Edit: I used to love "Who's line is it anyway" as well, but it's not on anymore.


----------



## raalka (Nov 14, 2004)

I am not familiar with any of those shows. The only actual shows I watch are The Apprentice and ER. Oh, and Oprah if something interesting is on. I just can't seem to get into the shows that are on nowadays. I miss the older sitcoms and dramas. I still enjoy Seinfeld reruns.


----------



## *shy-girl* (Jan 4, 2006)

Lost is my favorite show


----------



## whiteclouds (Mar 18, 2004)

I haven't heard of any of those shows. My favorites are House, Prison Break, the Simpsons, and Seinfeld.

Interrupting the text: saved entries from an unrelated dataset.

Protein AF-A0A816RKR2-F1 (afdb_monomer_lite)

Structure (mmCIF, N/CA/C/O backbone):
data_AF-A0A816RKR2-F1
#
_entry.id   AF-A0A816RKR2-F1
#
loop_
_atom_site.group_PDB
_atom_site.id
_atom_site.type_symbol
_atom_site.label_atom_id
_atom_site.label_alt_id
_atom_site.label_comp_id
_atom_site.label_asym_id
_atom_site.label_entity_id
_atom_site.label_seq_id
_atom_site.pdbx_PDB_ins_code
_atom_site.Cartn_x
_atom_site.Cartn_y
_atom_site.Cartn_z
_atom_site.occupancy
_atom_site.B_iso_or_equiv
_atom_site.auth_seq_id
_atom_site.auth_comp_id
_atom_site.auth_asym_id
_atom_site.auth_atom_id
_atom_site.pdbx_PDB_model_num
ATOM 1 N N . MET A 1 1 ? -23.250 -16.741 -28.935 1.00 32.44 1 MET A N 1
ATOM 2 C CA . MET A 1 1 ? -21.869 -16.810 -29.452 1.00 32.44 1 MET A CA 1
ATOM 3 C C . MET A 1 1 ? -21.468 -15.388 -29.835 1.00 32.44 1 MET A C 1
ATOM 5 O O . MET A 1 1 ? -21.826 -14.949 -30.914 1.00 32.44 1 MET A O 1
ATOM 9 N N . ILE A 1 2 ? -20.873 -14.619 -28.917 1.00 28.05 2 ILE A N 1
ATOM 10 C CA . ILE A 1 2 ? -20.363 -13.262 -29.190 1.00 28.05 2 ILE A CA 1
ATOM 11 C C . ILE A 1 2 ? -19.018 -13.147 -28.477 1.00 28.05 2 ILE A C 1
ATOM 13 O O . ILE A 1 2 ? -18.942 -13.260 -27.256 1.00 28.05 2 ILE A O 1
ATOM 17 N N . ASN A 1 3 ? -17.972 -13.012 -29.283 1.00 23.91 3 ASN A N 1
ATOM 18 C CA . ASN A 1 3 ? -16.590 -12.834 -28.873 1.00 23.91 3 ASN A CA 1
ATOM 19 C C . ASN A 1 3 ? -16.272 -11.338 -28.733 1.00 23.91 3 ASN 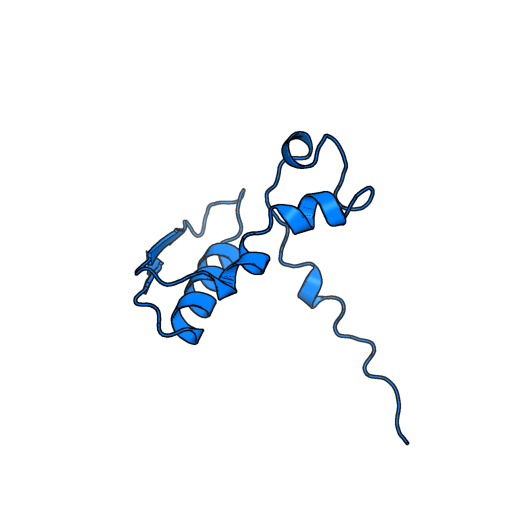A C 1
ATOM 21 O O . ASN A 1 3 ? -16.831 -10.512 -29.448 1.00 23.91 3 ASN A O 1
ATOM 25 N N . TRP A 1 4 ? -15.246 -11.077 -27.919 1.00 22.11 4 TRP A N 1
ATOM 26 C CA . TRP A 1 4 ? -14.301 -9.960 -28.037 1.00 22.11 4 TRP A CA 1
ATOM 27 C C . TRP A 1 4 ? -14.602 -8.657 -27.271 1.00 22.11 4 TRP A C 1
ATOM 29 O O . TRP A 1 4 ? -15.060 -7.658 -27.812 1.00 22.11 4 TRP A O 1
ATOM 39 N N . ILE A 1 5 ? -14.194 -8.648 -25.995 1.00 30.86 5 ILE A N 1
ATOM 40 C CA . ILE A 1 5 ? -13.723 -7.444 -25.295 1.00 30.86 5 ILE A CA 1
ATOM 41 C C . ILE A 1 5 ? -12.190 -7.461 -25.392 1.00 30.86 5 ILE A C 1
ATOM 43 O O . ILE A 1 5 ? -11.505 -7.917 -24.477 1.00 30.86 5 ILE A O 1
ATOM 47 N N . ALA A 1 6 ? -11.643 -7.003 -26.516 1.00 35.62 6 ALA A N 1
ATOM 48 C CA . ALA A 1 6 ? -10.265 -6.528 -26.563 1.00 35.62 6 ALA A CA 1
ATOM 49 C C . ALA A 1 6 ? -10.303 -5.015 -26.358 1.00 35.62 6 ALA A C 1
ATOM 51 O O . ALA A 1 6 ? -10.893 -4.290 -27.150 1.00 35.62 6 ALA A O 1
ATOM 52 N N . GLY A 1 7 ? -9.740 -4.547 -25.247 1.00 31.70 7 GLY A N 1
ATOM 53 C CA . GLY A 1 7 ? -9.738 -3.113 -24.944 1.00 31.70 7 GLY A CA 1
ATOM 54 C C . GLY A 1 7 ? -9.439 -2.723 -23.500 1.00 31.70 7 GLY A C 1
ATOM 55 O O . GLY A 1 7 ? -9.471 -1.545 -23.180 1.00 31.70 7 GLY A O 1
ATOM 56 N N . ARG A 1 8 ? -9.128 -3.667 -22.599 1.00 35.50 8 ARG A N 1
ATOM 57 C CA . ARG A 1 8 ? -8.685 -3.346 -21.225 1.00 35.50 8 ARG A CA 1
ATOM 58 C C . ARG A 1 8 ? -7.196 -3.604 -20.976 1.00 35.50 8 ARG A C 1
ATOM 60 O O . ARG A 1 8 ? -6.804 -3.905 -19.854 1.00 35.50 8 ARG A O 1
ATOM 67 N N . SER A 1 9 ? -6.350 -3.464 -21.996 1.00 40.44 9 SER A N 1
ATOM 68 C CA . SER A 1 9 ? -4.888 -3.553 -21.836 1.00 40.44 9 SER A CA 1
ATOM 69 C C . SER A 1 9 ? -4.246 -2.282 -21.260 1.00 40.44 9 SER A C 1
ATOM 71 O O . SER A 1 9 ? -3.082 -2.321 -20.874 1.00 40.44 9 SER A O 1
ATOM 73 N N . GLU A 1 10 ? -4.980 -1.175 -21.120 1.00 36.16 10 GLU A N 1
ATOM 74 C CA . GLU A 1 10 ? -4.403 0.103 -20.665 1.00 36.16 10 GLU A CA 1
ATOM 75 C C . GLU A 1 10 ? -4.428 0.301 -19.137 1.00 36.16 10 GLU A C 1
ATOM 77 O O . GLU A 1 10 ? -3.682 1.105 -18.584 1.00 36.16 10 GLU A O 1
ATOM 82 N N . MET A 1 11 ? -5.210 -0.502 -18.408 1.00 32.66 11 MET A N 1
ATOM 83 C CA . MET A 1 11 ? -5.246 -0.467 -16.935 1.00 32.66 11 MET A CA 1
ATOM 84 C C . MET A 1 11 ? -4.076 -1.222 -16.283 1.00 32.66 11 MET A C 1
ATOM 86 O O . MET A 1 11 ? -3.813 -1.054 -15.096 1.00 32.66 11 MET A O 1
ATOM 90 N N . SER A 1 12 ? -3.342 -2.021 -17.063 1.00 39.38 12 SER A N 1
ATOM 91 C CA . SER A 1 12 ? -2.156 -2.753 -16.603 1.00 39.38 12 SER A CA 1
ATOM 92 C C . SER A 1 12 ? -0.878 -1.904 -16.616 1.00 39.38 12 SER A C 1
ATOM 94 O O . SER A 1 12 ? 0.129 -2.345 -16.068 1.00 39.38 12 SER A O 1
ATOM 96 N N . GLN A 1 13 ? -0.884 -0.717 -17.235 1.00 39.38 13 GLN A N 1
ATOM 97 C CA . GLN A 1 13 ? 0.329 0.100 -17.400 1.00 39.38 13 GLN A CA 1
ATOM 98 C C . GLN A 1 13 ? 0.519 1.178 -16.324 1.00 39.38 13 GLN A C 1
ATOM 100 O O . GLN A 1 13 ? 1.579 1.794 -16.249 1.00 39.38 13 GLN A O 1
ATOM 105 N N . ARG A 1 14 ? -0.476 1.399 -15.457 1.00 41.09 14 ARG A N 1
ATOM 106 C CA . ARG A 1 14 ? -0.415 2.454 -14.424 1.00 41.09 14 ARG A CA 1
ATOM 107 C C . ARG A 1 14 ? 0.337 2.027 -13.160 1.00 41.09 14 ARG A C 1
ATOM 109 O O . ARG A 1 14 ? 0.676 2.867 -12.337 1.00 41.09 14 ARG A O 1
ATOM 116 N N . PHE A 1 15 ? 0.664 0.742 -13.043 1.00 41.16 15 PHE A N 1
ATOM 117 C CA . PHE A 1 15 ? 1.459 0.196 -11.950 1.00 41.16 15 PHE A CA 1
ATOM 118 C C . PHE A 1 15 ? 2.895 -0.063 -12.416 1.00 41.16 15 PHE A C 1
ATOM 120 O O . PHE A 1 15 ? 3.299 -1.209 -12.608 1.00 41.16 15 PHE A O 1
ATOM 127 N N . ARG A 1 16 ? 3.692 0.999 -12.600 1.00 44.56 16 ARG A N 1
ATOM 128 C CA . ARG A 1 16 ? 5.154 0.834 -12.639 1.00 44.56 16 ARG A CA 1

I can't believe only one other person said, The Simpsons. I am a die-hard Simpsons nut.


----------



## mismac (Oct 27, 2005)

None of the above.

Best shows on tv right now are Grey's Anatomy and Monk!

The Simpsons _used_ to be good, but not anymore...I enjoy reruns of earlier seasons, though.


----------



## No-Sturm-und-Drang (Jan 21, 2009)

Pfft where is house? :haha


----------



## Toad Licker (Nov 2, 2007)

Man vs. Food is pretty good, there really isn't much on tv I like anymore.


----------



## PickleNose (Jul 11, 2009)

I don't really watch TV. Never seen any of those shows. Saw a couple of minutes of Lost. Some big dude with a lot of hair looking at the sky like he's never seen it before. No thanks.


----------



## Shauna The Dead (Jun 16, 2005)

none of those!


----------



## pokeherpro (Jun 17, 2009)

Lost.

And Entourage...


----------



## Mr Deuce (Nov 14, 2008)

The Sopranos is the correct answer. :clap


----------



## Freedom2010 (Jan 29, 2009)

The Simpsons


----------



## AussiePea (Mar 27, 2007)

NCIS, durr


----------



## UltraShy (Nov 8, 2003)

I just voted for Rescue Me, since it's one of the limited choices. I certainly wouldn't call it my favorite show, but definitely the best of the choices. Even though this poll is ancient after 4 years, I didn't discover Rescue Me till just several weeks ago. I'd missed it for years. Not the absolute greatest, but certainly worth watching.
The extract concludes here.